#### [How to complete this task]
From the data below, copy exactly the lines that lie between the one holding "ATOM 82 C C" and the one holding "ATOM 143 N N", including both, and nothing more.
[Dataset records Boundary: Start]
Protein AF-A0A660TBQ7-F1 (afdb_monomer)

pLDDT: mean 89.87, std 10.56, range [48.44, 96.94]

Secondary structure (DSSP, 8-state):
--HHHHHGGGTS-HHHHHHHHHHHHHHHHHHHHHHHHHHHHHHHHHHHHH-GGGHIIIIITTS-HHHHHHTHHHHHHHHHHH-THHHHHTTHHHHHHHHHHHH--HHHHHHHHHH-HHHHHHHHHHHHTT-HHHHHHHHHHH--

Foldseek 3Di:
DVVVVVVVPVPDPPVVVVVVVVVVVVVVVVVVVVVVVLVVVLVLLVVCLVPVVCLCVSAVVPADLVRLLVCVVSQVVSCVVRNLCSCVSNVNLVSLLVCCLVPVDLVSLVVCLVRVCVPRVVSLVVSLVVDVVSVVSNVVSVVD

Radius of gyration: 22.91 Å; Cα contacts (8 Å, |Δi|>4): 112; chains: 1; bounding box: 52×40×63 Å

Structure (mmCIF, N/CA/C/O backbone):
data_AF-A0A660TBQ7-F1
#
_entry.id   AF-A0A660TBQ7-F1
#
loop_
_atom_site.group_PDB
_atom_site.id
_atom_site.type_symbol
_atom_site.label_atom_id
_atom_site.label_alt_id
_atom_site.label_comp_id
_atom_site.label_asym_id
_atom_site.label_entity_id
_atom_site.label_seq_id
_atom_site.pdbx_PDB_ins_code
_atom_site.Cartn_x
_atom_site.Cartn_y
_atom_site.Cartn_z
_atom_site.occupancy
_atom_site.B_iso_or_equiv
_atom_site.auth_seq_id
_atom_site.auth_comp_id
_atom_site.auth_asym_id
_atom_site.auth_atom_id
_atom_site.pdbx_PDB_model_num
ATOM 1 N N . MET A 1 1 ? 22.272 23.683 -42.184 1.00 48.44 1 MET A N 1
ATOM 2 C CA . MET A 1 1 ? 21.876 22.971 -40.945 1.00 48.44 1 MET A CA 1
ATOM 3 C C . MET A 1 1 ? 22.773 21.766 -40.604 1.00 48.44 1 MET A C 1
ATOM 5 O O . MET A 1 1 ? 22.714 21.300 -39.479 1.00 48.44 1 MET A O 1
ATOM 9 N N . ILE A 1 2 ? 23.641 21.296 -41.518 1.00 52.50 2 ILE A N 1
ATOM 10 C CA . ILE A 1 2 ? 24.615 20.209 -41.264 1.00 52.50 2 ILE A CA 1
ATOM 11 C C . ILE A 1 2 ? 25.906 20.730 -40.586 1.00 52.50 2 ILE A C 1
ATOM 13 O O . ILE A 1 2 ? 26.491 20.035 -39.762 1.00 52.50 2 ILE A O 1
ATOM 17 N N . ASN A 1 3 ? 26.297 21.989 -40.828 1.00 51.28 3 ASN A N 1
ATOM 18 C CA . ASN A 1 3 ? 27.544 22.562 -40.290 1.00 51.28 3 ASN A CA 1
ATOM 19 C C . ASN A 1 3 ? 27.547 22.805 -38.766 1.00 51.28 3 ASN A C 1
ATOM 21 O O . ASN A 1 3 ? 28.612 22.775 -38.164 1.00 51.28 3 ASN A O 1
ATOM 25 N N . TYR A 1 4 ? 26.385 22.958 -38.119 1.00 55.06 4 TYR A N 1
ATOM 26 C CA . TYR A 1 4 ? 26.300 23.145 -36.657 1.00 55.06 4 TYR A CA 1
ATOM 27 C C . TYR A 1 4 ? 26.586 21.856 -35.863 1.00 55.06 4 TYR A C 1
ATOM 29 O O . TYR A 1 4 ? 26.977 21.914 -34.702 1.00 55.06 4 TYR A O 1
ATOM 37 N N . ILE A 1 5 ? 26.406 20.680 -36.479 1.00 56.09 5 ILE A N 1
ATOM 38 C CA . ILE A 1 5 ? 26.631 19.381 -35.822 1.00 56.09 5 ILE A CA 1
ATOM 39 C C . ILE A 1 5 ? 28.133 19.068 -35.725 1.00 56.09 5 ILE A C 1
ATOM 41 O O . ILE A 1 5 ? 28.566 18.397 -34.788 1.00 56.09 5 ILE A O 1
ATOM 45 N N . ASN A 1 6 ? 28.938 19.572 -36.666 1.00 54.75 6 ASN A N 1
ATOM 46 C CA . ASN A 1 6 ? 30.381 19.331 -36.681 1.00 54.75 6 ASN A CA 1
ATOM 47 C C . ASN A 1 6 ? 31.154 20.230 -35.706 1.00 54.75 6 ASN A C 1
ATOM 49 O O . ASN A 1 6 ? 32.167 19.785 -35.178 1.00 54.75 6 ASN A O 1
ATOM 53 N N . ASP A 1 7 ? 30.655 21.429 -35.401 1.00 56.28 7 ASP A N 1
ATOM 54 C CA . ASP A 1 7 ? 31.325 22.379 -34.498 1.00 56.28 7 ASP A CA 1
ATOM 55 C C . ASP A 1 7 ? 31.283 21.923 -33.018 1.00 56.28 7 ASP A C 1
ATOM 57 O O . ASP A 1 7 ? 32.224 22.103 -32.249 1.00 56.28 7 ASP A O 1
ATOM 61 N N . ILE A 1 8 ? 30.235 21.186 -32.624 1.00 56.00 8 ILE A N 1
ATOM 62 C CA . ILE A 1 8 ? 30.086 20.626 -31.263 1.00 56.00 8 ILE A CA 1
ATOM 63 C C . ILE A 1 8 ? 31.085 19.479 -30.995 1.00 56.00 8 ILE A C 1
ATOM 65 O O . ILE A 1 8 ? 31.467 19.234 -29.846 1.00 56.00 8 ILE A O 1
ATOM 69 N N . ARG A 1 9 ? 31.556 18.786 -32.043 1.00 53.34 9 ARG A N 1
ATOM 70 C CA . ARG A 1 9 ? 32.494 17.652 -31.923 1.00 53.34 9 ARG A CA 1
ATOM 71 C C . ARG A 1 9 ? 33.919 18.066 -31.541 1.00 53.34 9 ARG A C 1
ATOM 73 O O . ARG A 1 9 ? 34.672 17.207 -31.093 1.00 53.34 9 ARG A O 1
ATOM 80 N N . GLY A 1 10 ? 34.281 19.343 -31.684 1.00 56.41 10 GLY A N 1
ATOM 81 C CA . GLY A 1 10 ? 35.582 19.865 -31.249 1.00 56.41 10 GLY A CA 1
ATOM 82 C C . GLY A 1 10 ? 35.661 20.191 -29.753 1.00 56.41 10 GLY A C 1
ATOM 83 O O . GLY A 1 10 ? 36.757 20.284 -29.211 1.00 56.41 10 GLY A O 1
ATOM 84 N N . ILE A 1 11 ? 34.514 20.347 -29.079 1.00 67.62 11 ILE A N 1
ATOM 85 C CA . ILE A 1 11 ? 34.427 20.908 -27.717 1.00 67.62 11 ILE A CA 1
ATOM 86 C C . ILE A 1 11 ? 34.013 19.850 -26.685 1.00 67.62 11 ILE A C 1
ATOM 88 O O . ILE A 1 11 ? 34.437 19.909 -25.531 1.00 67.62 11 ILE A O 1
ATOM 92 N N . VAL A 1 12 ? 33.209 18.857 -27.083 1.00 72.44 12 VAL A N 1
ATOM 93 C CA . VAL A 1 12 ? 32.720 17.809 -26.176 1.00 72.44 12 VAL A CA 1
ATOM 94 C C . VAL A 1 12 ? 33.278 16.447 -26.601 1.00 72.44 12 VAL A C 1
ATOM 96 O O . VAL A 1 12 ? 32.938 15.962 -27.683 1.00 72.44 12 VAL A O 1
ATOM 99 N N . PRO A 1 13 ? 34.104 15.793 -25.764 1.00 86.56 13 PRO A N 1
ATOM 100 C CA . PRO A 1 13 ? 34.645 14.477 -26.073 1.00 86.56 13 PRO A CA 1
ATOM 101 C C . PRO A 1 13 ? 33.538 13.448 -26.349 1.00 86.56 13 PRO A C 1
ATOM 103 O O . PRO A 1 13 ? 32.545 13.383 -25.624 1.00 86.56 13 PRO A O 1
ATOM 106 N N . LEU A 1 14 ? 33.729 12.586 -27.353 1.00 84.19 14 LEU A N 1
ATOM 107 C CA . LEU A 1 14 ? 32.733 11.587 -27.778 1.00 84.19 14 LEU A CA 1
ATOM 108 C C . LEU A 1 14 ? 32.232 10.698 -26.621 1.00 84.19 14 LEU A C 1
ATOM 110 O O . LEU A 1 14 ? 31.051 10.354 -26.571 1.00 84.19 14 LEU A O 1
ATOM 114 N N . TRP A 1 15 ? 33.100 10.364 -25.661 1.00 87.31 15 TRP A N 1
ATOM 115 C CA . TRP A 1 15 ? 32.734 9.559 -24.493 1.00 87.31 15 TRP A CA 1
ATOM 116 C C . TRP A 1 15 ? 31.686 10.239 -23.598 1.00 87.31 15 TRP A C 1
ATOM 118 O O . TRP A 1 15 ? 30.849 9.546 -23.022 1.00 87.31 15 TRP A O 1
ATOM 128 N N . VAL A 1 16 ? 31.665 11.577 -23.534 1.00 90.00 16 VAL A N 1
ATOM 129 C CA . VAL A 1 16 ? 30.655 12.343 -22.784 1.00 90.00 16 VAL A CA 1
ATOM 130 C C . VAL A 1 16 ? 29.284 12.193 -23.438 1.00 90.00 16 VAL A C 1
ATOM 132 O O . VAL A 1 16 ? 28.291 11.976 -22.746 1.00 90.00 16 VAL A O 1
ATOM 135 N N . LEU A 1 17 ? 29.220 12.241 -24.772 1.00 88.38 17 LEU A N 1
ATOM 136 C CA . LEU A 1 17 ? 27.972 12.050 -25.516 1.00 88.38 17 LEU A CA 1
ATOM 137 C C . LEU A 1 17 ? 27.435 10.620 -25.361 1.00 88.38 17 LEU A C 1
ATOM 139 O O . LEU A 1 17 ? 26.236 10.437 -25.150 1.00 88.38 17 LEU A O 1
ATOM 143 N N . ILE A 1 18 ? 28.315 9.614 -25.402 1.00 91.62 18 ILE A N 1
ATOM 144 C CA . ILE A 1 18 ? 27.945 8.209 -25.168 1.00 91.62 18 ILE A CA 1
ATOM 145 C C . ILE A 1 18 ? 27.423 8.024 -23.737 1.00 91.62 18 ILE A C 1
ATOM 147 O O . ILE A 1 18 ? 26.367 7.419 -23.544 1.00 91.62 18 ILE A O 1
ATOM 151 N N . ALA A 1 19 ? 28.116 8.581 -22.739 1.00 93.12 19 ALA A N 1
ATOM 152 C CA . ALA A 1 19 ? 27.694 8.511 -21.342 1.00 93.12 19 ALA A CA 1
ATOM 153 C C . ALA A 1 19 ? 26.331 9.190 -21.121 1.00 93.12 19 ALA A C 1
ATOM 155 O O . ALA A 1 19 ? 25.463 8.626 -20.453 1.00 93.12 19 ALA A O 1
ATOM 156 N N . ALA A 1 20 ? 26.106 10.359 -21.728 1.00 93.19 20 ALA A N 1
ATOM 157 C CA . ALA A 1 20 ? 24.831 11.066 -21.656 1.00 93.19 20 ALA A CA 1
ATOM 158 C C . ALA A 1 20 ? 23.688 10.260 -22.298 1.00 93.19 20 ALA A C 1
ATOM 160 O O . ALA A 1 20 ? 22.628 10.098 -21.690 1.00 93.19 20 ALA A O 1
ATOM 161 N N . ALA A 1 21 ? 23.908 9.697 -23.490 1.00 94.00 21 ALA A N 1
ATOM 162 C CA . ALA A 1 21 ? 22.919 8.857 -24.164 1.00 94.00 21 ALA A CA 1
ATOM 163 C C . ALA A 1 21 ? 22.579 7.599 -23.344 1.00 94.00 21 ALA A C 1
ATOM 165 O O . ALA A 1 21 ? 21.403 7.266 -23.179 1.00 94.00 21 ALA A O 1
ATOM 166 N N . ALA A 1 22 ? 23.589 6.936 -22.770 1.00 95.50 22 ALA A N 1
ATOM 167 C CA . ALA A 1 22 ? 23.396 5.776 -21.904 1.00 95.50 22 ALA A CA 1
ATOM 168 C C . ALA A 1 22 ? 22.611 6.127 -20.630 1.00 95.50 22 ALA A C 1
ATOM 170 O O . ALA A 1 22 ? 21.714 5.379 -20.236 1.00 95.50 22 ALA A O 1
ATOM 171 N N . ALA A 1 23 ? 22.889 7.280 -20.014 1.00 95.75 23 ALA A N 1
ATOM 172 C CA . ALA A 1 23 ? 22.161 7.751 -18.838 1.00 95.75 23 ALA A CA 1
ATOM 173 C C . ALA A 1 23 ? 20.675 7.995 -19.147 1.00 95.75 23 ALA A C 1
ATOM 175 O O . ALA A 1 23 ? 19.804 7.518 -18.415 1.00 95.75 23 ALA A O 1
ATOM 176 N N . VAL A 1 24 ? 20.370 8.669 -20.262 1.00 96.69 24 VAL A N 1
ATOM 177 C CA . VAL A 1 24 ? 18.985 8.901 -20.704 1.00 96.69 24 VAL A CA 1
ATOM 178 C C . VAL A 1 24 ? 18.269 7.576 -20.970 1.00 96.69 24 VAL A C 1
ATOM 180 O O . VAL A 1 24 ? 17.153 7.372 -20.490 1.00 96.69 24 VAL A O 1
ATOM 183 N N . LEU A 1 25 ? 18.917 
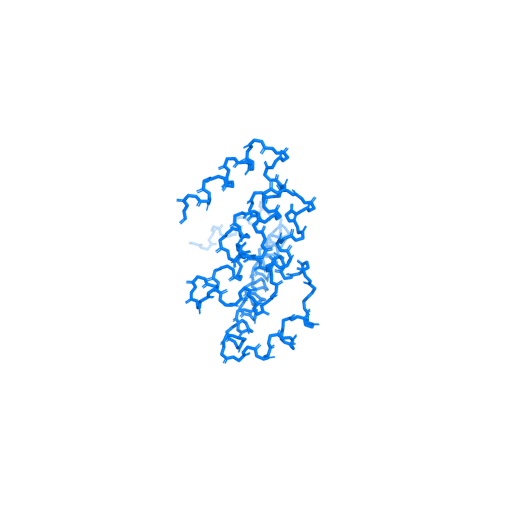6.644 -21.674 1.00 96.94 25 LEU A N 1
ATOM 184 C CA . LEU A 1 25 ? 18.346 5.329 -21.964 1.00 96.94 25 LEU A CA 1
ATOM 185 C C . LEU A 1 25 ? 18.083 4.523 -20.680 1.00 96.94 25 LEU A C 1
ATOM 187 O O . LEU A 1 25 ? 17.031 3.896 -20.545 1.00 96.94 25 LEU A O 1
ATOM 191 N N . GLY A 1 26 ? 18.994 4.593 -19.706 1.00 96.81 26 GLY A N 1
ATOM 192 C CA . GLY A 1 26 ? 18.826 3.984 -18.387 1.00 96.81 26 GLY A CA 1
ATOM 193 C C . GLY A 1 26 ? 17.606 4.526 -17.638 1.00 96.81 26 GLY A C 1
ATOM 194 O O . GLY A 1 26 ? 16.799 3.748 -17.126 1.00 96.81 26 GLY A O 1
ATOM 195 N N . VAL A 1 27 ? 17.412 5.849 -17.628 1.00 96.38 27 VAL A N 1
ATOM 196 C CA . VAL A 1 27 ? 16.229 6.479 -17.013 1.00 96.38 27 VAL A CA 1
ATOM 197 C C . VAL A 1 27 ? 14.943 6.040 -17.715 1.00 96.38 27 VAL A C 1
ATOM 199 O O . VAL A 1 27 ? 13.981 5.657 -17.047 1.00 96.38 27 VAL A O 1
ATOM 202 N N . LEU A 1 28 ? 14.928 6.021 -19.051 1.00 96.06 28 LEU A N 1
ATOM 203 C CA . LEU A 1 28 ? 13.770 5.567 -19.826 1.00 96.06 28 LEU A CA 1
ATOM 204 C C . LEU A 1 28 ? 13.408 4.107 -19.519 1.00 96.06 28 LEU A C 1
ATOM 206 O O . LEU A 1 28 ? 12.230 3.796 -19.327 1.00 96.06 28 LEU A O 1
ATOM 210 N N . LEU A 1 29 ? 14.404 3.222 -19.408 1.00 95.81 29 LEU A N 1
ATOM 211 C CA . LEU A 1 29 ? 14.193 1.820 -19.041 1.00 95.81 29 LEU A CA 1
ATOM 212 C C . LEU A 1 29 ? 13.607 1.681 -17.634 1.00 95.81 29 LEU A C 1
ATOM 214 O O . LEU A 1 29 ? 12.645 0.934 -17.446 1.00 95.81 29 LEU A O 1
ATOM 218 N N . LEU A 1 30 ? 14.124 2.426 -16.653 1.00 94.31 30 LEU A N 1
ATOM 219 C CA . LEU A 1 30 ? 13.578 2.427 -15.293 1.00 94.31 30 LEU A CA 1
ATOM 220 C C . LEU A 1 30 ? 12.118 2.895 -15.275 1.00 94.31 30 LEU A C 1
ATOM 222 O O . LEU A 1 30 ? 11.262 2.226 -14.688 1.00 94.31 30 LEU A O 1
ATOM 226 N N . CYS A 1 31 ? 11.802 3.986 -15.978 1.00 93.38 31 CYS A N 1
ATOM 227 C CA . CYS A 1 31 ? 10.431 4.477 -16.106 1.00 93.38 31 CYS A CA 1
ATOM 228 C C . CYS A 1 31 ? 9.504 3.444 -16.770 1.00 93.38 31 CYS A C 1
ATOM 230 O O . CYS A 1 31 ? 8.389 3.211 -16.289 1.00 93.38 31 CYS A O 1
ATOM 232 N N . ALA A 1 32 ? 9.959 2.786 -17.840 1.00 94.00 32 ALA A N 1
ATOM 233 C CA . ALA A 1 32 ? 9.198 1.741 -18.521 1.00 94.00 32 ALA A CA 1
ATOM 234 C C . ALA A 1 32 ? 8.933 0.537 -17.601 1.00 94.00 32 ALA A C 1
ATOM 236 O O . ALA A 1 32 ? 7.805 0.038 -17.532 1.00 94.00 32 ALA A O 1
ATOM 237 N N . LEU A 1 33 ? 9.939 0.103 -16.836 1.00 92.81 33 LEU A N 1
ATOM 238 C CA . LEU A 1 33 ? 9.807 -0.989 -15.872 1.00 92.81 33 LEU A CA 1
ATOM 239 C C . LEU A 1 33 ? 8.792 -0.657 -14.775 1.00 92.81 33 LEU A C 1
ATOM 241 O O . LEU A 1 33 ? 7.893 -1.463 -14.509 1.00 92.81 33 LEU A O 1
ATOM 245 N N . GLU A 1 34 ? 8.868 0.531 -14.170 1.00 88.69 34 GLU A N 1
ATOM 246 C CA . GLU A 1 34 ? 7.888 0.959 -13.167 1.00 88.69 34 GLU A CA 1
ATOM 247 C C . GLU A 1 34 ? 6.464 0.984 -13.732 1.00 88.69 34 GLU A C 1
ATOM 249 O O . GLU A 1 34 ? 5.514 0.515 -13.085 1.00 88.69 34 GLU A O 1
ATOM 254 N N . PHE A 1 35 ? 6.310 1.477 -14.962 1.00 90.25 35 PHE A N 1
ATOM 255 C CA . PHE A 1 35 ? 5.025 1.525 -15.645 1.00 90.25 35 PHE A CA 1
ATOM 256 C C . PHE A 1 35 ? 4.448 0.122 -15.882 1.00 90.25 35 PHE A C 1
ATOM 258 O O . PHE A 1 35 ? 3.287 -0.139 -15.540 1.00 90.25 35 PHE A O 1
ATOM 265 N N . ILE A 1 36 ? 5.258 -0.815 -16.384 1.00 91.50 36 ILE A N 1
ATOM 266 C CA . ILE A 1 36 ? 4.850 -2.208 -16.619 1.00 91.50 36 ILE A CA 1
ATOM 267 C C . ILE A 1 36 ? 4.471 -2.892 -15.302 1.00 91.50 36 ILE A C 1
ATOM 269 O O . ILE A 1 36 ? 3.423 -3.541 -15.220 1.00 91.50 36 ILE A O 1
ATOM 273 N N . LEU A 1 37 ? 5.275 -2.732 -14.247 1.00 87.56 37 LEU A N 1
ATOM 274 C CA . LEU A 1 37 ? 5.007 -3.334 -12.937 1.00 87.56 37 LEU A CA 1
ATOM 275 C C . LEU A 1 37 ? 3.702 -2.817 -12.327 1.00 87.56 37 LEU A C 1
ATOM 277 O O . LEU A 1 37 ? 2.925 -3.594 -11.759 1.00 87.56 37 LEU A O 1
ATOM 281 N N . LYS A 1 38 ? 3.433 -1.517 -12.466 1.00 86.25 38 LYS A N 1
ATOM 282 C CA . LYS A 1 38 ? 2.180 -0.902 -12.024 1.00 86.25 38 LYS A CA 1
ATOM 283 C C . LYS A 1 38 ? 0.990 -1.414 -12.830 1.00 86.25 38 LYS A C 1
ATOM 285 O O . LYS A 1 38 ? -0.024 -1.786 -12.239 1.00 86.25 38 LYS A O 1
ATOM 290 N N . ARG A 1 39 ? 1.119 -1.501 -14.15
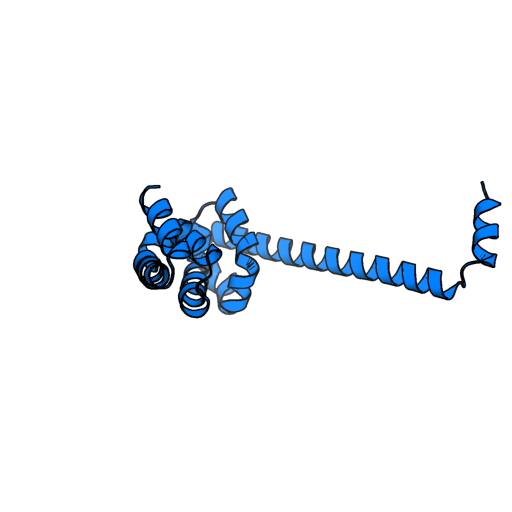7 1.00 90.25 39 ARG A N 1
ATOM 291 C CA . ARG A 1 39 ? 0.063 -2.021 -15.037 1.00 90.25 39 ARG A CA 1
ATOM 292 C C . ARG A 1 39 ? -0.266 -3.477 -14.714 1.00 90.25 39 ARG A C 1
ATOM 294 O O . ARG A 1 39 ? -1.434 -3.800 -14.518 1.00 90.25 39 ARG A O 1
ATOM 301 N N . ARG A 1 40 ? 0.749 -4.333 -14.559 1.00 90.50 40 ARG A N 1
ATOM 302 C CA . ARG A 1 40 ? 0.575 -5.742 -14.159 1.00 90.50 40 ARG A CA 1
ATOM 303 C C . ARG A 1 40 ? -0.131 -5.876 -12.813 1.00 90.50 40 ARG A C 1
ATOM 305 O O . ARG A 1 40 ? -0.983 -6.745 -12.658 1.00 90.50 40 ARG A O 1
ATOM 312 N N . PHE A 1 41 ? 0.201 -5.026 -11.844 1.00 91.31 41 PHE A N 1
[Dataset records Boundary: End]
#### [Result]
ATOM 82 C C . GLY A 1 10 ? 35.661 20.191 -29.753 1.00 56.41 10 GLY A C 1
ATOM 83 O O . GLY A 1 10 ? 36.757 20.284 -29.211 1.00 56.41 10 GLY A O 1
ATOM 84 N N . ILE A 1 11 ? 34.514 20.347 -29.079 1.00 67.62 11 ILE A N 1
ATOM 85 C CA . ILE A 1 11 ? 34.427 20.908 -27.717 1.00 67.62 11 ILE A CA 1
ATOM 86 C C . ILE A 1 11 ? 34.013 19.850 -26.685 1.00 67.62 11 ILE A C 1
ATOM 88 O O . ILE A 1 11 ? 34.437 19.909 -25.531 1.00 67.62 11 ILE A O 1
ATOM 92 N N . VAL A 1 12 ? 33.209 18.857 -27.083 1.00 72.44 12 VAL A N 1
ATOM 93 C CA . VAL A 1 12 ? 32.720 17.809 -26.176 1.00 72.44 12 VAL A CA 1
ATOM 94 C C . VAL A 1 12 ? 33.278 16.447 -26.601 1.00 72.44 12 VAL A C 1
ATOM 96 O O . VAL A 1 12 ? 32.938 15.962 -27.683 1.00 72.44 12 VAL A O 1
ATOM 99 N N . PRO A 1 13 ? 34.104 15.793 -25.764 1.00 86.56 13 PRO A N 1
ATOM 100 C CA . PRO A 1 13 ? 34.645 14.477 -26.073 1.00 86.56 13 PRO A CA 1
ATOM 101 C C . PRO A 1 13 ? 33.538 13.448 -26.349 1.00 86.56 13 PRO A C 1
ATOM 103 O O . PRO A 1 13 ? 32.545 13.383 -25.624 1.00 86.56 13 PRO A O 1
ATOM 106 N N . LEU A 1 14 ? 33.729 12.586 -27.353 1.00 84.19 14 LEU A N 1
ATOM 107 C CA . LEU A 1 14 ? 32.733 11.587 -27.778 1.00 84.19 14 LEU A CA 1
ATOM 108 C C . LEU A 1 14 ? 32.232 10.698 -26.621 1.00 84.19 14 LEU A C 1
ATOM 110 O O . LEU A 1 14 ? 31.051 10.354 -26.571 1.00 84.19 14 LEU A O 1
ATOM 114 N N . TRP A 1 15 ? 33.100 10.364 -25.661 1.00 87.31 15 TRP A N 1
ATOM 115 C CA . TRP A 1 15 ? 32.734 9.559 -24.493 1.00 87.31 15 TRP A CA 1
ATOM 116 C C . TRP A 1 15 ? 31.686 10.239 -23.598 1.00 87.31 15 TRP A C 1
ATOM 118 O O . TRP A 1 15 ? 30.849 9.546 -23.022 1.00 87.31 15 TRP A O 1
ATOM 128 N N . VAL A 1 16 ? 31.665 11.577 -23.534 1.00 90.00 16 VAL A N 1
ATOM 129 C CA . VAL A 1 16 ? 30.655 12.343 -22.784 1.00 90.00 16 VAL A CA 1
ATOM 130 C C . VAL A 1 16 ? 29.284 12.193 -23.438 1.00 90.00 16 VAL A C 1
ATOM 132 O O . VAL A 1 16 ? 28.291 11.976 -22.746 1.00 90.00 16 VAL A O 1
ATOM 135 N N . LEU A 1 17 ? 29.220 12.241 -24.772 1.00 88.38 17 LEU A N 1
ATOM 136 C CA . LEU A 1 17 ? 27.972 12.050 -25.516 1.00 88.38 17 LEU A CA 1
ATOM 137 C C . LEU A 1 17 ? 27.435 10.620 -25.361 1.00 88.38 17 LEU A C 1
ATOM 139 O O . LEU A 1 17 ? 26.236 10.437 -25.150 1.00 88.38 17 LEU A O 1
ATOM 143 N N . ILE A 1 18 ? 28.315 9.614 -25.402 1.00 91.62 18 ILE A N 1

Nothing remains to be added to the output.